**PROVIDED RECORDS**.
++++

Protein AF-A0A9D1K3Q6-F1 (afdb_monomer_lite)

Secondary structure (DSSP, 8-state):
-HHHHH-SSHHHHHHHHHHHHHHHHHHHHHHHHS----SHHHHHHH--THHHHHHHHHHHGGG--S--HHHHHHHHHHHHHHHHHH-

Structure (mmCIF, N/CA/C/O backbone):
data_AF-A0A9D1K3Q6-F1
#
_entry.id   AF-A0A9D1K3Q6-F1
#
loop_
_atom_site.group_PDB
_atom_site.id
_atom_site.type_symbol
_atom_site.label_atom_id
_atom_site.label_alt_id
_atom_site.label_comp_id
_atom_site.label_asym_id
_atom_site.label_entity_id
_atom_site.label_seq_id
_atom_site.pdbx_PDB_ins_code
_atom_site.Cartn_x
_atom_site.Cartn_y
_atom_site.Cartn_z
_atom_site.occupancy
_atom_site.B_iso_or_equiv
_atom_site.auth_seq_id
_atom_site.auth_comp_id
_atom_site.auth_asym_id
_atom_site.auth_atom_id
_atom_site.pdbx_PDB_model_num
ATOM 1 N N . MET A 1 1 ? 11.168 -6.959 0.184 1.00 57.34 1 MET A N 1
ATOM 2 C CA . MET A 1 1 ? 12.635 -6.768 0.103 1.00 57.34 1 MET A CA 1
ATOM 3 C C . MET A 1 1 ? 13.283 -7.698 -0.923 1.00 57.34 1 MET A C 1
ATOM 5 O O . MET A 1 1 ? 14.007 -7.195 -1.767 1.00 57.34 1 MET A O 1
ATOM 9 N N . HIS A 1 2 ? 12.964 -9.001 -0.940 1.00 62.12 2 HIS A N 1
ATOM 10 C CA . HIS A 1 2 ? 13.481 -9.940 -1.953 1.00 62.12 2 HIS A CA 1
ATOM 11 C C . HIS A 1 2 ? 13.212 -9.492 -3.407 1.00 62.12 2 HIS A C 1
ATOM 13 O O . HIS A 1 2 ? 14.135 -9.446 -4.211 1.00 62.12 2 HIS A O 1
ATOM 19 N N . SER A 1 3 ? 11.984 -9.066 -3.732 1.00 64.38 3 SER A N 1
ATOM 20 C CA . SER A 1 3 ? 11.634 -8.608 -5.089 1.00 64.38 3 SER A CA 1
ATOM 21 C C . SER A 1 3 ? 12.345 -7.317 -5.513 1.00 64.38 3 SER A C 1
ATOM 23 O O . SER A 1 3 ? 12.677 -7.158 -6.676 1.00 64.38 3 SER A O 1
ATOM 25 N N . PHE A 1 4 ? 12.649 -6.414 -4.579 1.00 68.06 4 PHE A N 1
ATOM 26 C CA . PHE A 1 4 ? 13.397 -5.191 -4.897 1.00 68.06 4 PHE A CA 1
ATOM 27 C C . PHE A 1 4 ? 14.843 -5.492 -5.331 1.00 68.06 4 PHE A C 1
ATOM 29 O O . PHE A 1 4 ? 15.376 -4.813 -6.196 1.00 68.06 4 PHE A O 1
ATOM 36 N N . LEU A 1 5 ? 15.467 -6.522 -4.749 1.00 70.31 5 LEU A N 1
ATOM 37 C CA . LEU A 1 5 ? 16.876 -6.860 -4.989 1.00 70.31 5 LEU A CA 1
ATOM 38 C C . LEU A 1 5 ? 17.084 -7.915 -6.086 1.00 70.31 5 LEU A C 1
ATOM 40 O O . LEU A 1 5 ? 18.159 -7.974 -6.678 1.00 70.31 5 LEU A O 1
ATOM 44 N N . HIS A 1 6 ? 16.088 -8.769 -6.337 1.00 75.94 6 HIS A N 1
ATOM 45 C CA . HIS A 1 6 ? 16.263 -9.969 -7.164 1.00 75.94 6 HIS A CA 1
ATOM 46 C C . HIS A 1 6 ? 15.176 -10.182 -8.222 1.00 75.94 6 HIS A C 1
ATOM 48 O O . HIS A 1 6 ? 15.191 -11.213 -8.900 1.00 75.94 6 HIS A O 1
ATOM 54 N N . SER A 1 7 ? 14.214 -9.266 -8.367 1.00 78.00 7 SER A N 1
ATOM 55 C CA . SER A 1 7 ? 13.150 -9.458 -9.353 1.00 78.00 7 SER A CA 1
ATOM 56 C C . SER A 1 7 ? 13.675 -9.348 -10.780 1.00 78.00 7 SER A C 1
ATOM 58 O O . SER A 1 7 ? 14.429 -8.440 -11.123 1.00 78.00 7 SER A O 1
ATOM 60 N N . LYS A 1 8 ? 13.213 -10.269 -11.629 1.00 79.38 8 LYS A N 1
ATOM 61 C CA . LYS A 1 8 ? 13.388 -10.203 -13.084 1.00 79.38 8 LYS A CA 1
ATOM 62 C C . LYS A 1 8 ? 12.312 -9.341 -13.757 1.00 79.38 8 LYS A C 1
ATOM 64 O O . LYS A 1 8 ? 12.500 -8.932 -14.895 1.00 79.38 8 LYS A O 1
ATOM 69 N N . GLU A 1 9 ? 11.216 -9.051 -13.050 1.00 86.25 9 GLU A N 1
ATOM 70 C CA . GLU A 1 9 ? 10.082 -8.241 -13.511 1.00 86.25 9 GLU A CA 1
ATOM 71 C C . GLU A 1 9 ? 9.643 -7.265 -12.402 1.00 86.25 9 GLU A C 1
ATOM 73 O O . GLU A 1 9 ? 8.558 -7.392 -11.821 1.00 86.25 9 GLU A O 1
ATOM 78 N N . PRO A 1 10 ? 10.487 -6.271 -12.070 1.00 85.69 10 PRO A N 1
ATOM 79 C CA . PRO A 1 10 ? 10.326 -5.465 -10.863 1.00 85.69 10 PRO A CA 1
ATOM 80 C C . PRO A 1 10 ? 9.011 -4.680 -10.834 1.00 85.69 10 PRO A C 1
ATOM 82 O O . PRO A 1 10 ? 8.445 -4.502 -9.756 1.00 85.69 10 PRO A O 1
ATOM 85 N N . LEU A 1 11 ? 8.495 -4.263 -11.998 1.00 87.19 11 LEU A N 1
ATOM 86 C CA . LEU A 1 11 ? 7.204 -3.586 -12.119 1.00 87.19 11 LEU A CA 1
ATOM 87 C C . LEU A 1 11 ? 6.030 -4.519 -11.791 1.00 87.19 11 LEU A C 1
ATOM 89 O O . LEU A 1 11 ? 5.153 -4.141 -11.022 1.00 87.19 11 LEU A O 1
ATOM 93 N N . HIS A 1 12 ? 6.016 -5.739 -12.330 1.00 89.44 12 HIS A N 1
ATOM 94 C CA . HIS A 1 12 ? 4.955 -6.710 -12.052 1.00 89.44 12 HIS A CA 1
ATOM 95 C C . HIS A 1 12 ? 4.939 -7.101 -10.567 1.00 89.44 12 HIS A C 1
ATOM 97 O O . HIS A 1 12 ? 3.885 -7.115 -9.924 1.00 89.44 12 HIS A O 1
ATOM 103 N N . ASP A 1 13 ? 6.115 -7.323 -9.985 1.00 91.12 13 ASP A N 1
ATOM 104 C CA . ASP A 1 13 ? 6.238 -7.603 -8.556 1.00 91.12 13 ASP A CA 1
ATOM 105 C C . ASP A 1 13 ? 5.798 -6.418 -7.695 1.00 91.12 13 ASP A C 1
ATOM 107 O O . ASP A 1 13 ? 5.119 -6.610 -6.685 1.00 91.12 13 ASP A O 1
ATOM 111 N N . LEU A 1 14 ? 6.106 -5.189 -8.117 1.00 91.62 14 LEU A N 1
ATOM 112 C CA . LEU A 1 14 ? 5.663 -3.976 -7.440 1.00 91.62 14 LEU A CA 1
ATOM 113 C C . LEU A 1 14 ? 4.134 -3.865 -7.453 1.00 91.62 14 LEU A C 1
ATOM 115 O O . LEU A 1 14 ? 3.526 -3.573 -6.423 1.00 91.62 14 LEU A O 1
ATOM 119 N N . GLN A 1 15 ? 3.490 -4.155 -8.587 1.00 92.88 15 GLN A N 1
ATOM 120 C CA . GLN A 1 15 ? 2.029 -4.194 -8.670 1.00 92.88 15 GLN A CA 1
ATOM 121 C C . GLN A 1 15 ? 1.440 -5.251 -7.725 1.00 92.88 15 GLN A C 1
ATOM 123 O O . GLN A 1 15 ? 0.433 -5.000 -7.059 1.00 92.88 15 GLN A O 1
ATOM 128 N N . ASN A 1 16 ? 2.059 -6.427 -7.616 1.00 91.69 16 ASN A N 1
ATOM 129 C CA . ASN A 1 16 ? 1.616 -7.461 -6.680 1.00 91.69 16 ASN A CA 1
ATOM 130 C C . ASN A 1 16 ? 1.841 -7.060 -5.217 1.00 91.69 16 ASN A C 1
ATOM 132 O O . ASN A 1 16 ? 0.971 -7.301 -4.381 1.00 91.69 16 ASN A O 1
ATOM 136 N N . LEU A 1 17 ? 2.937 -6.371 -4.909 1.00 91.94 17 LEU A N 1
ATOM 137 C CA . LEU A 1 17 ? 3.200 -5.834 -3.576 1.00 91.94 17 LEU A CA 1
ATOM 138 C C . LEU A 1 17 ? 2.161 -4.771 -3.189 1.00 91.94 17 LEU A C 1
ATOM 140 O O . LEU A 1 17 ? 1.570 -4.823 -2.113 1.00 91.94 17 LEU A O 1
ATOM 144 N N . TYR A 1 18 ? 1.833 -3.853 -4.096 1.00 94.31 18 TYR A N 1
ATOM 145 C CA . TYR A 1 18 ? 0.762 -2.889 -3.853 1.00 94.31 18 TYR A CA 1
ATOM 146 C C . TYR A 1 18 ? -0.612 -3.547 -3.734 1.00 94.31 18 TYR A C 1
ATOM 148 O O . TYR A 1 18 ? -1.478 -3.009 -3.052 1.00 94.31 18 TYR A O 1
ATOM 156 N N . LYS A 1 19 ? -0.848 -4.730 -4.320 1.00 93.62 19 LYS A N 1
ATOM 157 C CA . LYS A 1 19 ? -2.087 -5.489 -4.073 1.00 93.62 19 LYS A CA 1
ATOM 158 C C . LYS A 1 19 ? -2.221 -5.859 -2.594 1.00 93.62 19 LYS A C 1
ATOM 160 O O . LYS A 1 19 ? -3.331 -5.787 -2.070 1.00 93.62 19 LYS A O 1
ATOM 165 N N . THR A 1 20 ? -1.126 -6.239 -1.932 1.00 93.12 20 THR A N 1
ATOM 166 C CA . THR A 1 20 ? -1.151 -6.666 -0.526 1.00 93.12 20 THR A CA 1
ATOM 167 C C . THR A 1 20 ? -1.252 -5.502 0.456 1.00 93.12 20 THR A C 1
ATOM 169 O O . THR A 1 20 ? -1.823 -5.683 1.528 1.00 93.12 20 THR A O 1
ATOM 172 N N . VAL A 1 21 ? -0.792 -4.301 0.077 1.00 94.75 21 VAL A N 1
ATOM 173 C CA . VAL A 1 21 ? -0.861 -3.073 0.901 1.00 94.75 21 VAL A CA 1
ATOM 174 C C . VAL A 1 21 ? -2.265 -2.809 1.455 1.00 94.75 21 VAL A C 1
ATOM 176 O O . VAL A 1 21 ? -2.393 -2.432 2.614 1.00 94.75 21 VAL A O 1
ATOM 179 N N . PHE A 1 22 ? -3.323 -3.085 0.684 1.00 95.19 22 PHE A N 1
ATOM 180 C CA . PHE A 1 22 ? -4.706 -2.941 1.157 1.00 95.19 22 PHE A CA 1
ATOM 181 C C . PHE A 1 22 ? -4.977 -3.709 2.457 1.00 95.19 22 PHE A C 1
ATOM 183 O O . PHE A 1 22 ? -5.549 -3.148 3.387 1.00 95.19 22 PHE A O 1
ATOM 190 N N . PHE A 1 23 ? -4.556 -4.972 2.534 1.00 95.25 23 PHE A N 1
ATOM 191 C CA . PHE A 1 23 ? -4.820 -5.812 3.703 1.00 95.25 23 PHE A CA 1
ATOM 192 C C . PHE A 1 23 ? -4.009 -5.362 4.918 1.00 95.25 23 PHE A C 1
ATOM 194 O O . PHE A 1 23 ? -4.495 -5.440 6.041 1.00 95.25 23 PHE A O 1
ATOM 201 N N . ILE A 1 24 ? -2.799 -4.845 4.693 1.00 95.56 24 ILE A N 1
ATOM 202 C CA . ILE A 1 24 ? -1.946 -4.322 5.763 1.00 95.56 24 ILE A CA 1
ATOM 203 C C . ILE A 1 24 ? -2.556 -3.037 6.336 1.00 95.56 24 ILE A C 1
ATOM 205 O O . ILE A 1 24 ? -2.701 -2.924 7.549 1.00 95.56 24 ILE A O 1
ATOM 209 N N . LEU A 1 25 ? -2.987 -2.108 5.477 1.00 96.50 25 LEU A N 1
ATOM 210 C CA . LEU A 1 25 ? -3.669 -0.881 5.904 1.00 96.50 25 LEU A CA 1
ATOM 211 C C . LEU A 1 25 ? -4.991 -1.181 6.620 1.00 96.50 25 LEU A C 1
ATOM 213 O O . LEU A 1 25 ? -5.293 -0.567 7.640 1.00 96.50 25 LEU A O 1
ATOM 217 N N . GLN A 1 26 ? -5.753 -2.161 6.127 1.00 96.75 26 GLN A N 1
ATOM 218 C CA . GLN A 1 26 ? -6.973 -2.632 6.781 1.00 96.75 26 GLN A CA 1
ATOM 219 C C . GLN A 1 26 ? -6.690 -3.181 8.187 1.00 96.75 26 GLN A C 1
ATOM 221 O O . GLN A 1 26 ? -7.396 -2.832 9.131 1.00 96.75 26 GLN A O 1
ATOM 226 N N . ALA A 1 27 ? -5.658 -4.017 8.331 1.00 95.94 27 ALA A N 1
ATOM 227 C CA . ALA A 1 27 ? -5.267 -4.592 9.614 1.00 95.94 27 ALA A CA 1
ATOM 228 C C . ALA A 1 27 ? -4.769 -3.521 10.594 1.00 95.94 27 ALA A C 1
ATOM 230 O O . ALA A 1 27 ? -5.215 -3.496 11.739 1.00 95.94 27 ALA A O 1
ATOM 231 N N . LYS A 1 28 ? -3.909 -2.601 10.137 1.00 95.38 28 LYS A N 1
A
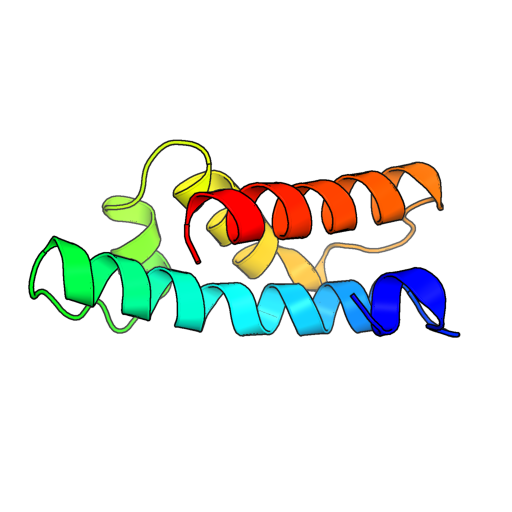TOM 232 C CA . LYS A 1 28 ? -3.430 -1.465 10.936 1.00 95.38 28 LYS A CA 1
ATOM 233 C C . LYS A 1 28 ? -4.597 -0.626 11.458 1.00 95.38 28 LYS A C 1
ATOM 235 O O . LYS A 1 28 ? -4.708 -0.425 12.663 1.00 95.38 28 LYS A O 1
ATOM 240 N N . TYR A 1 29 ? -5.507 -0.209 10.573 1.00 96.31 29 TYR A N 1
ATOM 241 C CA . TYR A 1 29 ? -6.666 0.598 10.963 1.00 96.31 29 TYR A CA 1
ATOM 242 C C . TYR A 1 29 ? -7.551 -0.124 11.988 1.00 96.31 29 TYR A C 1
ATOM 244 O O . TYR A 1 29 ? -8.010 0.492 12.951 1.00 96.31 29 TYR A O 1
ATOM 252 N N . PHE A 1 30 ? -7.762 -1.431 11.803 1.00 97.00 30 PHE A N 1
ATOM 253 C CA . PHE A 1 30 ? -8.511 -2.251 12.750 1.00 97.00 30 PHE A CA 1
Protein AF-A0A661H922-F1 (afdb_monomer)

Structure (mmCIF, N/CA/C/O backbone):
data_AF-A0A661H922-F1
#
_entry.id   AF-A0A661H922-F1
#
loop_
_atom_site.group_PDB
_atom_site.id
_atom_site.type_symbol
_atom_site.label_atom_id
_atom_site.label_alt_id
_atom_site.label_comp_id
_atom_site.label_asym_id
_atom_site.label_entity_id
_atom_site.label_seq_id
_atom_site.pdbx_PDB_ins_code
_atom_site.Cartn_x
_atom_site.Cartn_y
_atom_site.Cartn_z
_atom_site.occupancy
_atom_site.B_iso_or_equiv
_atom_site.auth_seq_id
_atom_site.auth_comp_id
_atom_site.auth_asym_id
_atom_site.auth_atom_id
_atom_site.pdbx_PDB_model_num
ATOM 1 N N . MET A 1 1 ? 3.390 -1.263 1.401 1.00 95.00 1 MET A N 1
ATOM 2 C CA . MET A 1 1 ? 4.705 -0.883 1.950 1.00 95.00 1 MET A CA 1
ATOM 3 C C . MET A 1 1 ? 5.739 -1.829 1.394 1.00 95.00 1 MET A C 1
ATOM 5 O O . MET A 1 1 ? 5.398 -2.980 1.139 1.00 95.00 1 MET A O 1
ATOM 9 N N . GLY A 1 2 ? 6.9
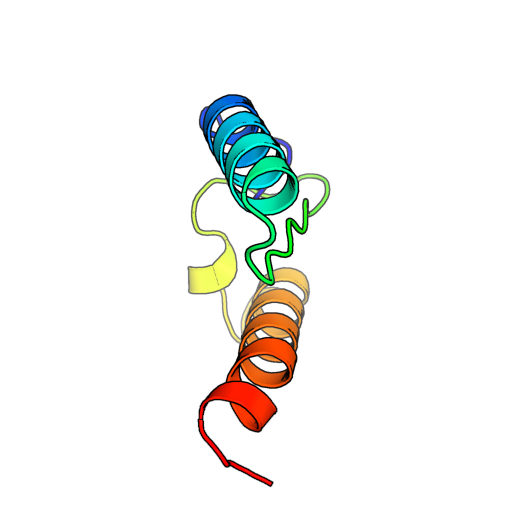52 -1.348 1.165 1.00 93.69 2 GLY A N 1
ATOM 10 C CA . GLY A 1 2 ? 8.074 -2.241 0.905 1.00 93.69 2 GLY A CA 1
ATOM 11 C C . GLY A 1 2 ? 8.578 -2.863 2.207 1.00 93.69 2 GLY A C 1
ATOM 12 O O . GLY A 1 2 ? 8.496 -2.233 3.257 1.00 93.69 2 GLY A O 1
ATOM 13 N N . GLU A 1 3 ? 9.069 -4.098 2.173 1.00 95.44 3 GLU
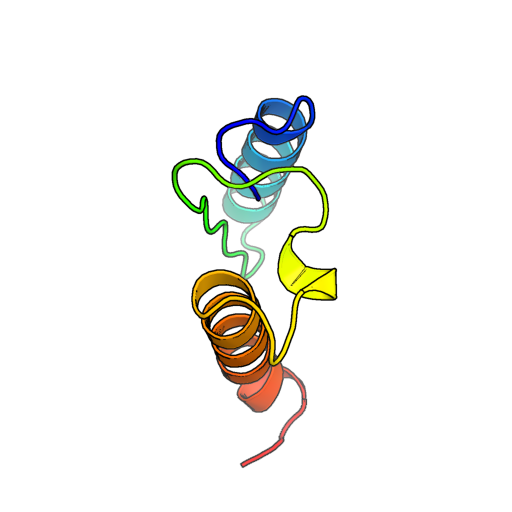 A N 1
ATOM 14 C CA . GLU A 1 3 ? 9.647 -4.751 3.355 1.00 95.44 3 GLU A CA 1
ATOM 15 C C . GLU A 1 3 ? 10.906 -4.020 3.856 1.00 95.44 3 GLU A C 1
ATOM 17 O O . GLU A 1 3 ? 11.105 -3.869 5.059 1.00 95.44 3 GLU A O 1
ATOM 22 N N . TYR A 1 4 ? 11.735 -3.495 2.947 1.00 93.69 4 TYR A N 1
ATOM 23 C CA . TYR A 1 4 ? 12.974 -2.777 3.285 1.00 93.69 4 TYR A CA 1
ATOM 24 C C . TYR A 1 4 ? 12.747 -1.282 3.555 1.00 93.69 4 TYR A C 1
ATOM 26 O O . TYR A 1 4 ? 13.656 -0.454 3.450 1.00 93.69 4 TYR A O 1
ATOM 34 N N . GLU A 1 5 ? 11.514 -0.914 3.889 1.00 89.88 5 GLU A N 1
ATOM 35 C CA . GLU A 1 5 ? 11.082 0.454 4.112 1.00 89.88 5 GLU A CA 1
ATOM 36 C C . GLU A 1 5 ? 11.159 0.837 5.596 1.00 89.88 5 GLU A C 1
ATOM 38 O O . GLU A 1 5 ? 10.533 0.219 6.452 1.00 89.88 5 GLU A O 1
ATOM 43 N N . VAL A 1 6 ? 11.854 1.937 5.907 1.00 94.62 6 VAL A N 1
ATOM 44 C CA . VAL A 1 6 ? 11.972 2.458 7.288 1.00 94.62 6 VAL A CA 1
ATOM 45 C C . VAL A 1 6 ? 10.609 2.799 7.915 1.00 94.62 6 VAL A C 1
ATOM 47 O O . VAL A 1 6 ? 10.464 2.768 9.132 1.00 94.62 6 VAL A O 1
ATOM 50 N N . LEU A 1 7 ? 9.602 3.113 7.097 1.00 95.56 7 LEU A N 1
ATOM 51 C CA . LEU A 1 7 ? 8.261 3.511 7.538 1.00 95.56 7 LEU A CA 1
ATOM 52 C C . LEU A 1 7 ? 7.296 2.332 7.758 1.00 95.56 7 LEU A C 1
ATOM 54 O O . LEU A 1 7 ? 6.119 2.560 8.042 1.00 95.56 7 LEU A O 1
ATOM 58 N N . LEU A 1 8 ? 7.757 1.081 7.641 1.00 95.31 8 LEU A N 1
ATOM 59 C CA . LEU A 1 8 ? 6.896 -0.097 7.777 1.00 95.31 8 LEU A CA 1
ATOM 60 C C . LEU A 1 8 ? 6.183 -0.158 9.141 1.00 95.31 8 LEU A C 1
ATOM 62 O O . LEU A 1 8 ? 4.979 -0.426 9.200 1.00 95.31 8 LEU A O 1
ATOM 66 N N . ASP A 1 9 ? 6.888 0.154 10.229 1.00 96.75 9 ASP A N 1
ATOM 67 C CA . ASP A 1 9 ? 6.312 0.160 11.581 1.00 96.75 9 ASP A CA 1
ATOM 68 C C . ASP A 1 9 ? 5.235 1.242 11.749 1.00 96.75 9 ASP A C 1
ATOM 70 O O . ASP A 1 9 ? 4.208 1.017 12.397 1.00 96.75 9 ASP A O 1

++++

**WHAT TO DO**.
From the records above, repeat exactly the lines from the one with "ATOM 173 C CA" through the one with "ATOM 192 C C", both included.

**EXERCISE ANSWER**.
ATOM 173 C CA . VAL A 1 21 ? -0.861 -3.073 0.901 1.00 94.75 21 VAL A CA 1
ATOM 174 C C . VAL A 1 21 ? -2.265 -2.809 1.455 1.00 94.75 21 VAL A C 1
ATOM 176 O O . VAL A 1 21 ? -2.393 -2.432 2.614 1.00 94.75 21 VAL A O 1
ATOM 179 N N . PHE A 1 22 ? -3.323 -3.085 0.684 1.00 95.19 22 PHE A N 1
ATOM 180 C CA . PHE A 1 22 ? -4.706 -2.941 1.157 1.00 95.19 22 PHE A CA 1
ATOM 181 C C . PHE A 1 22 ? -4.977 -3.709 2.457 1.00 95.19 22 PHE A C 1
ATOM 183 O O . PHE A 1 22 ? -5.549 -3.148 3.387 1.00 95.19 22 PHE A O 1
ATOM 190 N N . PHE A 1 23 ? -4.556 -4.972 2.534 1.00 95.25 23 PHE A N 1
ATOM 191 C CA . PHE A 1 23 ? -4.820 -5.812 3.703 1.00 95.25 23 PHE A CA 1
ATOM 192 C C . PHE A 1 23 ? -4.009 -5.362 4.918 1.00 95.25 23 PHE A C 1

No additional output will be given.